В значительной мере именно поэтому разговоры об (индустриальном) обществе риска, еще год назад сталкивавшиеся с упорным внутренним и внешним сопротивлением, получили горький привкус истины. Многое из того, что мне приходилось доказывать в своих работах с помощью аргументов, — невозможность воспринимать опасность органами чувств, ее зависимость от науки, ее наднациональность, «экологическое отчуждение», превращение нормы в абсурд и т. д. — после Чернобыля читается как банальное описание реальных событий.
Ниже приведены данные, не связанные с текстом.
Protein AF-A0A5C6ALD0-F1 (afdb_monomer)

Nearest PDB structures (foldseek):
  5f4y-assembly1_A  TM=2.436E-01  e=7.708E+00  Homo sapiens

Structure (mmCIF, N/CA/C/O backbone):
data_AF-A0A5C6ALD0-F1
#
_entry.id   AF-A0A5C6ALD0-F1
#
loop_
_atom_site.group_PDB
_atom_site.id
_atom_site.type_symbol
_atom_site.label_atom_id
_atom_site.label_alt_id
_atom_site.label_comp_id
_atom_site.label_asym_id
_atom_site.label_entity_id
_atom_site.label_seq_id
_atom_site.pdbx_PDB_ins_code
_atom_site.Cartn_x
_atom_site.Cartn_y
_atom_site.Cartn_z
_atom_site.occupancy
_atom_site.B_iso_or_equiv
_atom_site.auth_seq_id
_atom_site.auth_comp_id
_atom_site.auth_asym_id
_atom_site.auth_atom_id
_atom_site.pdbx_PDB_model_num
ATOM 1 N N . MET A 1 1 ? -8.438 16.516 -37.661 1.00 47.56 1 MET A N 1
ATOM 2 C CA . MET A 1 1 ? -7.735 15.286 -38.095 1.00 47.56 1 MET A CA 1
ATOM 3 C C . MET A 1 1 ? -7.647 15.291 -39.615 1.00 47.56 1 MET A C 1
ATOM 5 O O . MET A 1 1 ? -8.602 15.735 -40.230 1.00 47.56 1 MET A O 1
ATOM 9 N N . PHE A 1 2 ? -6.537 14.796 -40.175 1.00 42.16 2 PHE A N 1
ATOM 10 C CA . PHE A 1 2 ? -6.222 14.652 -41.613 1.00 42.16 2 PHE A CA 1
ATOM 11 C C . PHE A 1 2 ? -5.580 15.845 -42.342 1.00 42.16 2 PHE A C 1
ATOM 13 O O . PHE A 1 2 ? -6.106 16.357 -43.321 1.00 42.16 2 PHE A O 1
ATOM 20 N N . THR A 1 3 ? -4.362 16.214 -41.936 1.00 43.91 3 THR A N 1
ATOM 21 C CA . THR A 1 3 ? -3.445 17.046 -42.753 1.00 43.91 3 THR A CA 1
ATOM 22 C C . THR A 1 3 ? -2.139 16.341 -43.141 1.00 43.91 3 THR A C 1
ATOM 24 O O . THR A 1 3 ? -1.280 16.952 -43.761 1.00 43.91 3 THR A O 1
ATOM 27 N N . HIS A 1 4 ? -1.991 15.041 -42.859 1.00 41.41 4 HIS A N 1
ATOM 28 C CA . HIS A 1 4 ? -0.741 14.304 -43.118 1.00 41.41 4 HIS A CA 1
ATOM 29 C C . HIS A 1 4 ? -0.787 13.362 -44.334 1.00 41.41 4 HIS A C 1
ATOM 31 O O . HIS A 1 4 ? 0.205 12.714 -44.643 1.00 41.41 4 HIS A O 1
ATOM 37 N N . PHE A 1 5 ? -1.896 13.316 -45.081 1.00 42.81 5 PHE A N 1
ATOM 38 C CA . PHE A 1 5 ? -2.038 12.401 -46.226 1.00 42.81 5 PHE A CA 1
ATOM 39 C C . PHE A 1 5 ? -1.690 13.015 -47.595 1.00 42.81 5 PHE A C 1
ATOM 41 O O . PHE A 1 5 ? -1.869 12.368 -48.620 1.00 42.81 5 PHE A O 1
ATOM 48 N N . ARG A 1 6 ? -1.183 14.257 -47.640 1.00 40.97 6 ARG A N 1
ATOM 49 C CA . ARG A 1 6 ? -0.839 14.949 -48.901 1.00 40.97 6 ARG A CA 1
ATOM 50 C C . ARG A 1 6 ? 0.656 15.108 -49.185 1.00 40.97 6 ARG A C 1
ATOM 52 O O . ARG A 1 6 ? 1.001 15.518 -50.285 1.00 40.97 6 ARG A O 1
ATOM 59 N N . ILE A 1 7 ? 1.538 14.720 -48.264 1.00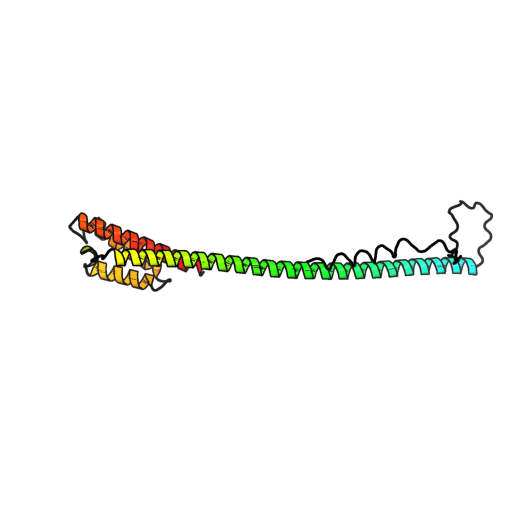 41.41 7 ILE A N 1
ATOM 60 C CA . ILE A 1 7 ? 2.997 14.788 -48.490 1.00 41.41 7 ILE A CA 1
ATOM 61 C C . ILE A 1 7 ? 3.548 13.466 -49.060 1.00 41.41 7 ILE A C 1
ATOM 63 O O . ILE A 1 7 ? 4.552 13.467 -49.763 1.00 41.41 7 ILE A O 1
ATOM 67 N N . ALA A 1 8 ? 2.829 12.351 -48.896 1.00 40.44 8 ALA A N 1
ATOM 68 C CA . ALA A 1 8 ? 3.222 11.061 -49.471 1.00 40.44 8 ALA A CA 1
ATOM 69 C C . ALA A 1 8 ? 3.021 10.961 -51.001 1.00 40.44 8 ALA A C 1
ATOM 71 O O . ALA A 1 8 ? 3.560 10.052 -51.623 1.00 40.44 8 ALA A O 1
ATOM 72 N N . LEU A 1 9 ? 2.282 11.889 -51.625 1.00 42.06 9 LEU A N 1
ATOM 73 C CA . LEU A 1 9 ? 1.991 11.837 -53.066 1.00 42.06 9 LEU A CA 1
ATOM 74 C C . LEU A 1 9 ? 2.988 12.634 -53.927 1.00 42.06 9 LEU A C 1
ATOM 76 O O . LEU A 1 9 ? 3.088 12.379 -55.120 1.00 42.06 9 LEU A O 1
ATOM 80 N N . VAL A 1 10 ? 3.769 13.549 -53.342 1.00 41.25 10 VAL A N 1
ATOM 81 C CA . VAL A 1 10 ? 4.773 14.334 -54.093 1.00 41.25 10 VAL A CA 1
ATOM 82 C C . VAL A 1 10 ? 6.108 13.584 -54.216 1.00 41.25 10 VAL A C 1
ATOM 84 O O . VAL A 1 10 ? 6.849 13.792 -55.172 1.00 41.25 10 VAL A O 1
ATOM 87 N N . LEU A 1 11 ? 6.385 12.634 -53.317 1.00 39.75 11 LEU A N 1
ATOM 88 C CA . LEU A 1 11 ? 7.575 11.772 -53.386 1.00 39.75 11 LEU A CA 1
ATOM 89 C C . LEU A 1 11 ? 7.398 10.536 -54.286 1.00 39.75 11 LEU A C 1
ATOM 91 O O . LEU A 1 11 ? 8.390 9.939 -54.691 1.00 39.75 11 LEU A O 1
ATOM 95 N N . ALA A 1 12 ? 6.164 10.182 -54.662 1.00 40.03 12 ALA A N 1
ATOM 96 C CA . ALA A 1 12 ? 5.894 9.045 -55.549 1.00 40.03 12 ALA A CA 1
ATOM 97 C C . ALA A 1 12 ? 5.946 9.403 -57.049 1.00 40.03 12 ALA A C 1
ATOM 99 O O . ALA A 1 12 ? 6.139 8.526 -57.886 1.00 40.03 12 ALA A O 1
ATOM 100 N N . THR A 1 13 ? 5.839 10.685 -57.413 1.00 41.19 13 THR A N 1
ATOM 101 C CA . THR A 1 13 ? 5.914 11.137 -58.817 1.00 41.19 13 THR A CA 1
ATOM 102 C C . THR A 1 13 ? 7.311 11.568 -59.263 1.00 41.19 13 THR A C 1
ATOM 104 O O . THR A 1 13 ? 7.501 11.859 -60.439 1.00 41.19 13 THR A O 1
ATOM 107 N N . ALA A 1 14 ? 8.309 11.551 -58.375 1.00 35.12 14 ALA A N 1
ATOM 108 C CA . ALA A 1 14 ? 9.706 11.795 -58.748 1.00 35.12 14 ALA A CA 1
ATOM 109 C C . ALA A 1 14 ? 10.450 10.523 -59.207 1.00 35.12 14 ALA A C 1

Ах, если бы все это так и осталось заклинанием будущего, приходу которого следует помешать!
Бамберг, май 1986
Ульрих Бек
Тема этой книги — невзрачная приставка «пост». Она — ключевое слово нашего времени. Все теперь — «пост». К «посотиндустриализму» мы уже успели привыкнуть. С ним мы связываем определенное содержание. С «постмодернизмом» все уже начинает расплываться. В понятийных сумерках постпросвещения все кошки кажутся серыми. «Пост» — кодовое слово для выражения растерянности, запутавшейся в модных веяниях. Оно указывает на нечто такое сверх привычного, чего оно не может назвать, и пребывает в содержании, которое оно называет и отрицает, оставаясь в плену знакомых явлений. Прошлое плюс «пост» — вот основной рецепт, который мы в своей многословной и озадаченной непонятливости противопоставляем действительности, распадающейся на наших глазах.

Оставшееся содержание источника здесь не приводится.